Your goal: Pull out of the data below the stretch of lines bounded by the one containing "ATOM 151 C C" and the one containing "ATOM 202 O O", both bounds included, unchanged.

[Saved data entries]
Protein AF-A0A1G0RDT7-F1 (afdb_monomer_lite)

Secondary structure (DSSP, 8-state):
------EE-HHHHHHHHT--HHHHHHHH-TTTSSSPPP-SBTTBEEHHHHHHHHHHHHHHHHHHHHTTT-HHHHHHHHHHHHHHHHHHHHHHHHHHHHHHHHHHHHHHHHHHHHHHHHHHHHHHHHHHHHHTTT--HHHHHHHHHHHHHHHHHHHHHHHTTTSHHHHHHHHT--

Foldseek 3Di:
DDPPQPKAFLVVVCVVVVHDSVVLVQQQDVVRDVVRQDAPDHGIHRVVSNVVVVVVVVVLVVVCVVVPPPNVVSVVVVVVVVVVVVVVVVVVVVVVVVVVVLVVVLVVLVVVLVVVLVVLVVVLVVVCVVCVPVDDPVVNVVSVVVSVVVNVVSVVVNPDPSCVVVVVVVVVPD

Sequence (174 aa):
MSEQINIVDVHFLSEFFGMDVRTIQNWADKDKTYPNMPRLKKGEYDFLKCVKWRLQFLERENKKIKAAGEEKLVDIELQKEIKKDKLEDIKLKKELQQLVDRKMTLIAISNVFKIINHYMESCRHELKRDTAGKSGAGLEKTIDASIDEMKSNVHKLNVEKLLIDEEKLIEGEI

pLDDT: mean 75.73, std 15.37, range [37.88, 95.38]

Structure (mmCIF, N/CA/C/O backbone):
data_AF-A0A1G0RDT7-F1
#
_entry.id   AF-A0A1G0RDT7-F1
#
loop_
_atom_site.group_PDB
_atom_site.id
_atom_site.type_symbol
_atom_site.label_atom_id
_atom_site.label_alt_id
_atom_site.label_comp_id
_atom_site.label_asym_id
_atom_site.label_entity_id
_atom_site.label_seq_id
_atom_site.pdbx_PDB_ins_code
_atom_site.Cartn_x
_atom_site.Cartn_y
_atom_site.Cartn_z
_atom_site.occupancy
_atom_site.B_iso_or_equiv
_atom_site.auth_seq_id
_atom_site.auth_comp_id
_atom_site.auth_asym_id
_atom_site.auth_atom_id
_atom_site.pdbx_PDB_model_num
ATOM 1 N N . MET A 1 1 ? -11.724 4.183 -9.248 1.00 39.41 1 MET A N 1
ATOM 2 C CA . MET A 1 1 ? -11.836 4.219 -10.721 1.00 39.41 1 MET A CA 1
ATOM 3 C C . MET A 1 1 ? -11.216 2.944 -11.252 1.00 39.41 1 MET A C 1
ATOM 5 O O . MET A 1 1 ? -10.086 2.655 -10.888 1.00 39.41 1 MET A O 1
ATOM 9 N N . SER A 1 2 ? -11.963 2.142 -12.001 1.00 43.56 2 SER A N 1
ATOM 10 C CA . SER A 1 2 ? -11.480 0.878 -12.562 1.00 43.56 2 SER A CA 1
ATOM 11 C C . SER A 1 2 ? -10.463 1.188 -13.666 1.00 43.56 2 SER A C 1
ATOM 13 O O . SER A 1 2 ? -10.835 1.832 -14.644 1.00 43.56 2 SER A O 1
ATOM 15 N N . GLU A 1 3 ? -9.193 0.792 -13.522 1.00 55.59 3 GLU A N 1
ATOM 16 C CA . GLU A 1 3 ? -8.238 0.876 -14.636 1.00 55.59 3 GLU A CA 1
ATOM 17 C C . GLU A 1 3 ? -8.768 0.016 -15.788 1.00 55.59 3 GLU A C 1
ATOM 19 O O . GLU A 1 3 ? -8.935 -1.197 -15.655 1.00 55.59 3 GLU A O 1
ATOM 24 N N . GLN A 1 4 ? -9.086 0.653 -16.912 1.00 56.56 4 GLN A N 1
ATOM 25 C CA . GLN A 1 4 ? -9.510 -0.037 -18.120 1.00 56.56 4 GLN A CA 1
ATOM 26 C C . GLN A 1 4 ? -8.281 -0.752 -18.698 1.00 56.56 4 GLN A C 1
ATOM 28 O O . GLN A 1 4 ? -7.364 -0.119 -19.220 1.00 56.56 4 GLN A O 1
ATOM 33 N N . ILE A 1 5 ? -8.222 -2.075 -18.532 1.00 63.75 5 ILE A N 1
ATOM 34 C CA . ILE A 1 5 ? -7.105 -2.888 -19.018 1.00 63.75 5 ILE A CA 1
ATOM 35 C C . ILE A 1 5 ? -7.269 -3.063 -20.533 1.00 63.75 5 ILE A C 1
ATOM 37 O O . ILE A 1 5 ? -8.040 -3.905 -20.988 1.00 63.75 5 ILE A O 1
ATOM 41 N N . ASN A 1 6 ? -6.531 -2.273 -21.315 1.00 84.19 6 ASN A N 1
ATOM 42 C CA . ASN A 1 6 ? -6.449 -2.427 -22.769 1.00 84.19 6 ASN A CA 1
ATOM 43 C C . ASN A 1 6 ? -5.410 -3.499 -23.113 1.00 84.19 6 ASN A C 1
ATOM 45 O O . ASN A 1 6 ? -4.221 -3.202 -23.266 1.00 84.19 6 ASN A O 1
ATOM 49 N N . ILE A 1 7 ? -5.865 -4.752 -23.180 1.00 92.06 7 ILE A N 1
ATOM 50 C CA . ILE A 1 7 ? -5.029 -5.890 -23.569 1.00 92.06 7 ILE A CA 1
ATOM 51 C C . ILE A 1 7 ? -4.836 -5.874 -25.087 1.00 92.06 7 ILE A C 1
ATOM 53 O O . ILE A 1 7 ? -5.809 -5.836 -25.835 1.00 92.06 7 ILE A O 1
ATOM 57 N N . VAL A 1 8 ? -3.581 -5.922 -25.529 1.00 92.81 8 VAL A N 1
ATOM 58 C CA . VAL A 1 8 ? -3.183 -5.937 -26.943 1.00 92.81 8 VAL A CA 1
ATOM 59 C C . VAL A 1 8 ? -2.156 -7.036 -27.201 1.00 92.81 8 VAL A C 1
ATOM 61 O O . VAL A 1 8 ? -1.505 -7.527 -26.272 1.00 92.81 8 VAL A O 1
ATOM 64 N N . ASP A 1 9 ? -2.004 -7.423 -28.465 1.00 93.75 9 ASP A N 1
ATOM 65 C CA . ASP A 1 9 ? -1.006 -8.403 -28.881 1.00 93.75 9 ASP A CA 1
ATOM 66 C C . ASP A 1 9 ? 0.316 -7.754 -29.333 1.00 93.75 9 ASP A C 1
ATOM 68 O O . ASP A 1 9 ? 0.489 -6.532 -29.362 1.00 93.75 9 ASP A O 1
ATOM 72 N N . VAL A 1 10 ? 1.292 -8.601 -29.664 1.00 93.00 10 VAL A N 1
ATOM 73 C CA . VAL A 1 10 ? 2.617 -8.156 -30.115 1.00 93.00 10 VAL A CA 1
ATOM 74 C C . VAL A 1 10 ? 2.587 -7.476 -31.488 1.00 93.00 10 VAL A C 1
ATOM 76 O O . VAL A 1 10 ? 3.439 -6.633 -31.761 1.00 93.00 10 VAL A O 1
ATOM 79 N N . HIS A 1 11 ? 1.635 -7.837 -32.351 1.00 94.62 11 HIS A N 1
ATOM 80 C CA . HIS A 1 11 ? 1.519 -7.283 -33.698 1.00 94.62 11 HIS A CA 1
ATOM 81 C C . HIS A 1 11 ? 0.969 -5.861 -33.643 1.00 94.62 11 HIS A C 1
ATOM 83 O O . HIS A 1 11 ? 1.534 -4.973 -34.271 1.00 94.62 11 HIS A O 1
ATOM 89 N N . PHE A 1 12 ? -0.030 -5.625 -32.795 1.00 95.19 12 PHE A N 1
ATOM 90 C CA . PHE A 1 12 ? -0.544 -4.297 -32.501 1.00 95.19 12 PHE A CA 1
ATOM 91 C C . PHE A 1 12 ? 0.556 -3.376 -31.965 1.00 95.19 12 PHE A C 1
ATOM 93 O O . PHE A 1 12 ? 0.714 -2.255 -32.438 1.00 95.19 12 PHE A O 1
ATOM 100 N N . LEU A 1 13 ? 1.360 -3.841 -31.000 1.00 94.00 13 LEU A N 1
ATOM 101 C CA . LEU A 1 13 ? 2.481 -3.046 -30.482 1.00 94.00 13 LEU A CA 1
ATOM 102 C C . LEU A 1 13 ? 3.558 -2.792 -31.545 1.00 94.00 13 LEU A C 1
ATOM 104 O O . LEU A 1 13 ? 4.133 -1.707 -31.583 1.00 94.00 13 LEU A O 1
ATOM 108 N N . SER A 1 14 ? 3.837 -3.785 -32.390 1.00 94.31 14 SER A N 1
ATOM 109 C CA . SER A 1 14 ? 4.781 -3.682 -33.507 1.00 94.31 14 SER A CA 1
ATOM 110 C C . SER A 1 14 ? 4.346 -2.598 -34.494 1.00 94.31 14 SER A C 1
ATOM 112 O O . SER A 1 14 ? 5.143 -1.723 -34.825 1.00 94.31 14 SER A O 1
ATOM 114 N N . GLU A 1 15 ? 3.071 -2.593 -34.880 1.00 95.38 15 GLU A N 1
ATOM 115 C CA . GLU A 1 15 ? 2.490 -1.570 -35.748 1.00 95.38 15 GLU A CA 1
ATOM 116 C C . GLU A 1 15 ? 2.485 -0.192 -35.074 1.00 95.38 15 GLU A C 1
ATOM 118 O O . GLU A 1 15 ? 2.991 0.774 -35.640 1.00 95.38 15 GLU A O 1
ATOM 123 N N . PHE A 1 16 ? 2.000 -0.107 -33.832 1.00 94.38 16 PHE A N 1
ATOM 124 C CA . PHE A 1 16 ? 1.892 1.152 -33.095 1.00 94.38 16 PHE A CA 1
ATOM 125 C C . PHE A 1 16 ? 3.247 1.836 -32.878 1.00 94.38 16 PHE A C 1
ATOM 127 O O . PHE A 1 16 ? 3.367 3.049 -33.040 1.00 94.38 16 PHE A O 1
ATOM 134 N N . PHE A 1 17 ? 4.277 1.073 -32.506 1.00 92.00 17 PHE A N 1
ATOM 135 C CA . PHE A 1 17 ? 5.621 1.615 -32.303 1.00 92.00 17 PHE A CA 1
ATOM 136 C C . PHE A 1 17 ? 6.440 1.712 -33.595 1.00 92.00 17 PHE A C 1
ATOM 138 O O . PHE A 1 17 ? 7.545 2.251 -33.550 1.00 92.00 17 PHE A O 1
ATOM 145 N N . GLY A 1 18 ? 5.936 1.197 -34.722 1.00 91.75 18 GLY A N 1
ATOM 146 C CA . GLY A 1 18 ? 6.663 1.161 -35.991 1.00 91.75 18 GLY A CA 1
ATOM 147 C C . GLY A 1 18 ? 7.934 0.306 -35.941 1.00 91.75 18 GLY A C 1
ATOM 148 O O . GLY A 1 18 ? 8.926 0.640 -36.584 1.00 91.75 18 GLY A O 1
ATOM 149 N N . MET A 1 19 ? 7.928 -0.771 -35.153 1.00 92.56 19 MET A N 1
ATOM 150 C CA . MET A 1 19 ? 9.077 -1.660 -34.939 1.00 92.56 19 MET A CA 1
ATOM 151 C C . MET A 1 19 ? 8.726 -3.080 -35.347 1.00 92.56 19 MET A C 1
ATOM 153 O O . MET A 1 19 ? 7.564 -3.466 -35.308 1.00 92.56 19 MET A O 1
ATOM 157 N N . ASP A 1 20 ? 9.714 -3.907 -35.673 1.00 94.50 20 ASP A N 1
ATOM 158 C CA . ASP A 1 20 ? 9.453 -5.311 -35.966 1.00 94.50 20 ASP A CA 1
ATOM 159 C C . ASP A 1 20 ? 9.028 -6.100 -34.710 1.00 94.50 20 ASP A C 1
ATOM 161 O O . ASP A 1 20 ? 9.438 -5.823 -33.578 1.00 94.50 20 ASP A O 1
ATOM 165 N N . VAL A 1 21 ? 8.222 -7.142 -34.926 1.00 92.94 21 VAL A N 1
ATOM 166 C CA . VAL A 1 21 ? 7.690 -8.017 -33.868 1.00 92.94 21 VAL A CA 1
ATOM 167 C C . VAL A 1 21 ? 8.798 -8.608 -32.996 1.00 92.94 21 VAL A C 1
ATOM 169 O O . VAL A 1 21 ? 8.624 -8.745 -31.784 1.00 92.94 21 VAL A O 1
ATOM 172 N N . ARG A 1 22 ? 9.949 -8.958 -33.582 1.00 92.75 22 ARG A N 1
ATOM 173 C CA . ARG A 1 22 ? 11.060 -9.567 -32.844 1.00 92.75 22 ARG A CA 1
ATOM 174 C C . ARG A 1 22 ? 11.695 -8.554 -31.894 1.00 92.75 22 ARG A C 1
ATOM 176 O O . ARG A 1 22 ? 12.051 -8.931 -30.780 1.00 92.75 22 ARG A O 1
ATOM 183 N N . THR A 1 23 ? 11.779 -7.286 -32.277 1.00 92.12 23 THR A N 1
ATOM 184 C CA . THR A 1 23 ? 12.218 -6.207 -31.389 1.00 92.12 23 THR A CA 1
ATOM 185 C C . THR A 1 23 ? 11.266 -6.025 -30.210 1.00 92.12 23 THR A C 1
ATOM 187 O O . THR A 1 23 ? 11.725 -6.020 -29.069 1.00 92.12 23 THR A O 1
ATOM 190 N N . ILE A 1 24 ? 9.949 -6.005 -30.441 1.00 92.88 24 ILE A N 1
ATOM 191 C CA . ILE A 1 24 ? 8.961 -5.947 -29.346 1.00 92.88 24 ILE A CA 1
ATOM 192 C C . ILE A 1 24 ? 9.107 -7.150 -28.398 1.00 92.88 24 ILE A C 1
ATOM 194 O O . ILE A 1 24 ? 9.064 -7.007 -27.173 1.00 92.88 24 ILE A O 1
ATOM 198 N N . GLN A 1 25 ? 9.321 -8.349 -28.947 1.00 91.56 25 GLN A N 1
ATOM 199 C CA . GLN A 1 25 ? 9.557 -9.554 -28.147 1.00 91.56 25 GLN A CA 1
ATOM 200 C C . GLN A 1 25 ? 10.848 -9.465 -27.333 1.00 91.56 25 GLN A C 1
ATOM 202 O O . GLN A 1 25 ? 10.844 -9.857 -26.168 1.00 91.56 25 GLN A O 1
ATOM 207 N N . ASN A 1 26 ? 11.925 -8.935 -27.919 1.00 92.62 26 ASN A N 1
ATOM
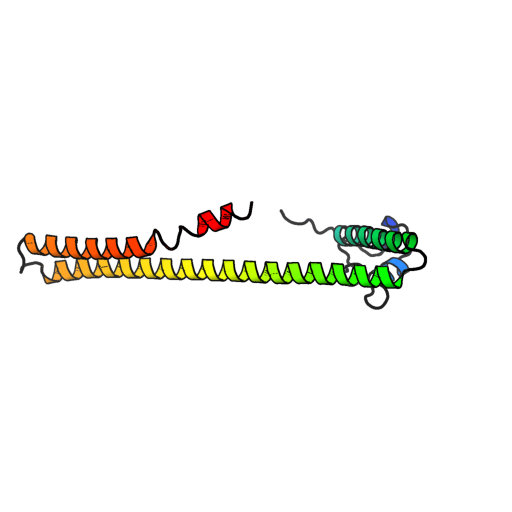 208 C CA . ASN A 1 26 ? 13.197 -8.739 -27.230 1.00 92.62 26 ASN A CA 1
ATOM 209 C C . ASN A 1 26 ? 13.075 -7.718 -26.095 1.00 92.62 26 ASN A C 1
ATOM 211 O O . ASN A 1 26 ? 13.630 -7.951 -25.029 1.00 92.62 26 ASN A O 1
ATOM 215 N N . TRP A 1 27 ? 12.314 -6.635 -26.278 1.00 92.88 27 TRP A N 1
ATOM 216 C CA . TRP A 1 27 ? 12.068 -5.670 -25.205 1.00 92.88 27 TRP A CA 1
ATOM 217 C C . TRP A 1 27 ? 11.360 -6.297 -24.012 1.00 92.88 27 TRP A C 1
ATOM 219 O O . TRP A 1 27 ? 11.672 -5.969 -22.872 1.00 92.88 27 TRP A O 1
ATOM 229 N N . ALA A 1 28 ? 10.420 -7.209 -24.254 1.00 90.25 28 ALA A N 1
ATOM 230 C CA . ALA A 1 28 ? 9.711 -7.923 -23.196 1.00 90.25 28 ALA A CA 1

Answer to the problem:
ATOM 151 C C . MET A 1 19 ? 8.726 -3.080 -35.347 1.00 92.56 19 MET A C 1
ATOM 153 O O . MET A 1 19 ? 7.564 -3.466 -35.308 1.00 92.56 19 MET A O 1
ATOM 157 N N . ASP A 1 20 ? 9.714 -3.907 -35.673 1.00 94.50 20 ASP A N 1
ATOM 158 C CA . ASP A 1 20 ? 9.453 -5.311 -35.966 1.00 94.50 20 ASP A CA 1
ATOM 159 C C . ASP A 1 20 ? 9.028 -6.100 -34.710 1.00 94.50 20 ASP A C 1
ATOM 161 O O . ASP A 1 20 ? 9.438 -5.823 -33.578 1.00 94.50 20 ASP A O 1
ATOM 165 N N . VAL A 1 21 ? 8.222 -7.142 -34.926 1.00 92.94 21 VAL A N 1
ATOM 166 C CA . VAL A 1 21 ? 7.690 -8.017 -33.868 1.00 92.94 21 VAL A CA 1
ATOM 167 C C . VAL A 1 21 ? 8.798 -8.608 -32.996 1.00 92.94 21 VAL A C 1
ATOM 169 O O . VAL A 1 21 ? 8.624 -8.745 -31.784 1.00 92.94 21 VAL A O 1
ATOM 172 N N . ARG A 1 22 ? 9.949 -8.958 -33.582 1.00 92.75 22 ARG A N 1
ATOM 173 C CA . ARG A 1 22 ? 11.060 -9.567 -32.844 1.00 92.75 22 ARG A CA 1
ATOM 174 C C . ARG A 1 22 ? 11.695 -8.554 -31.894 1.00 92.75 22 ARG A C 1
ATOM 176 O O . ARG A 1 22 ? 12.051 -8.931 -30.780 1.00 92.75 22 ARG A O 1
ATOM 183 N N . THR A 1 23 ? 11.779 -7.286 -32.277 1.00 92.12 23 THR A N 1
ATOM 184 C CA . THR A 1 23 ? 12.218 -6.207 -31.389 1.00 92.12 23 THR A CA 1
ATOM 185 C C . THR A 1 23 ? 11.266 -6.025 -30.210 1.00 92.12 23 THR A C 1
ATOM 187 O O . THR A 1 23 ? 11.725 -6.020 -29.069 1.00 92.12 23 THR A O 1
ATOM 190 N N . ILE A 1 24 ? 9.949 -6.005 -30.441 1.00 92.88 24 ILE A N 1
ATOM 191 C CA . ILE A 1 24 ? 8.961 -5.947 -29.346 1.00 92.88 24 ILE A CA 1
ATOM 192 C C . ILE A 1 24 ? 9.107 -7.150 -28.398 1.00 92.88 24 ILE A C 1
ATOM 194 O O . ILE A 1 24 ? 9.064 -7.007 -27.173 1.00 92.88 24 ILE A O 1
ATOM 198 N N . GLN A 1 25 ? 9.321 -8.349 -28.947 1.00 91.56 25 GLN A N 1
ATOM 199 C CA . GLN A 1 25 ? 9.557 -9.554 -28.147 1.00 91.56 25 GLN A CA 1
ATOM 200 C C . GLN A 1 25 ? 10.848 -9.465 -27.333 1.00 91.56 25 GLN A C 1
ATOM 202 O O . GLN A 1 25 ? 10.844 -9.857 -26.168 1.00 91.56 25 GLN A O 1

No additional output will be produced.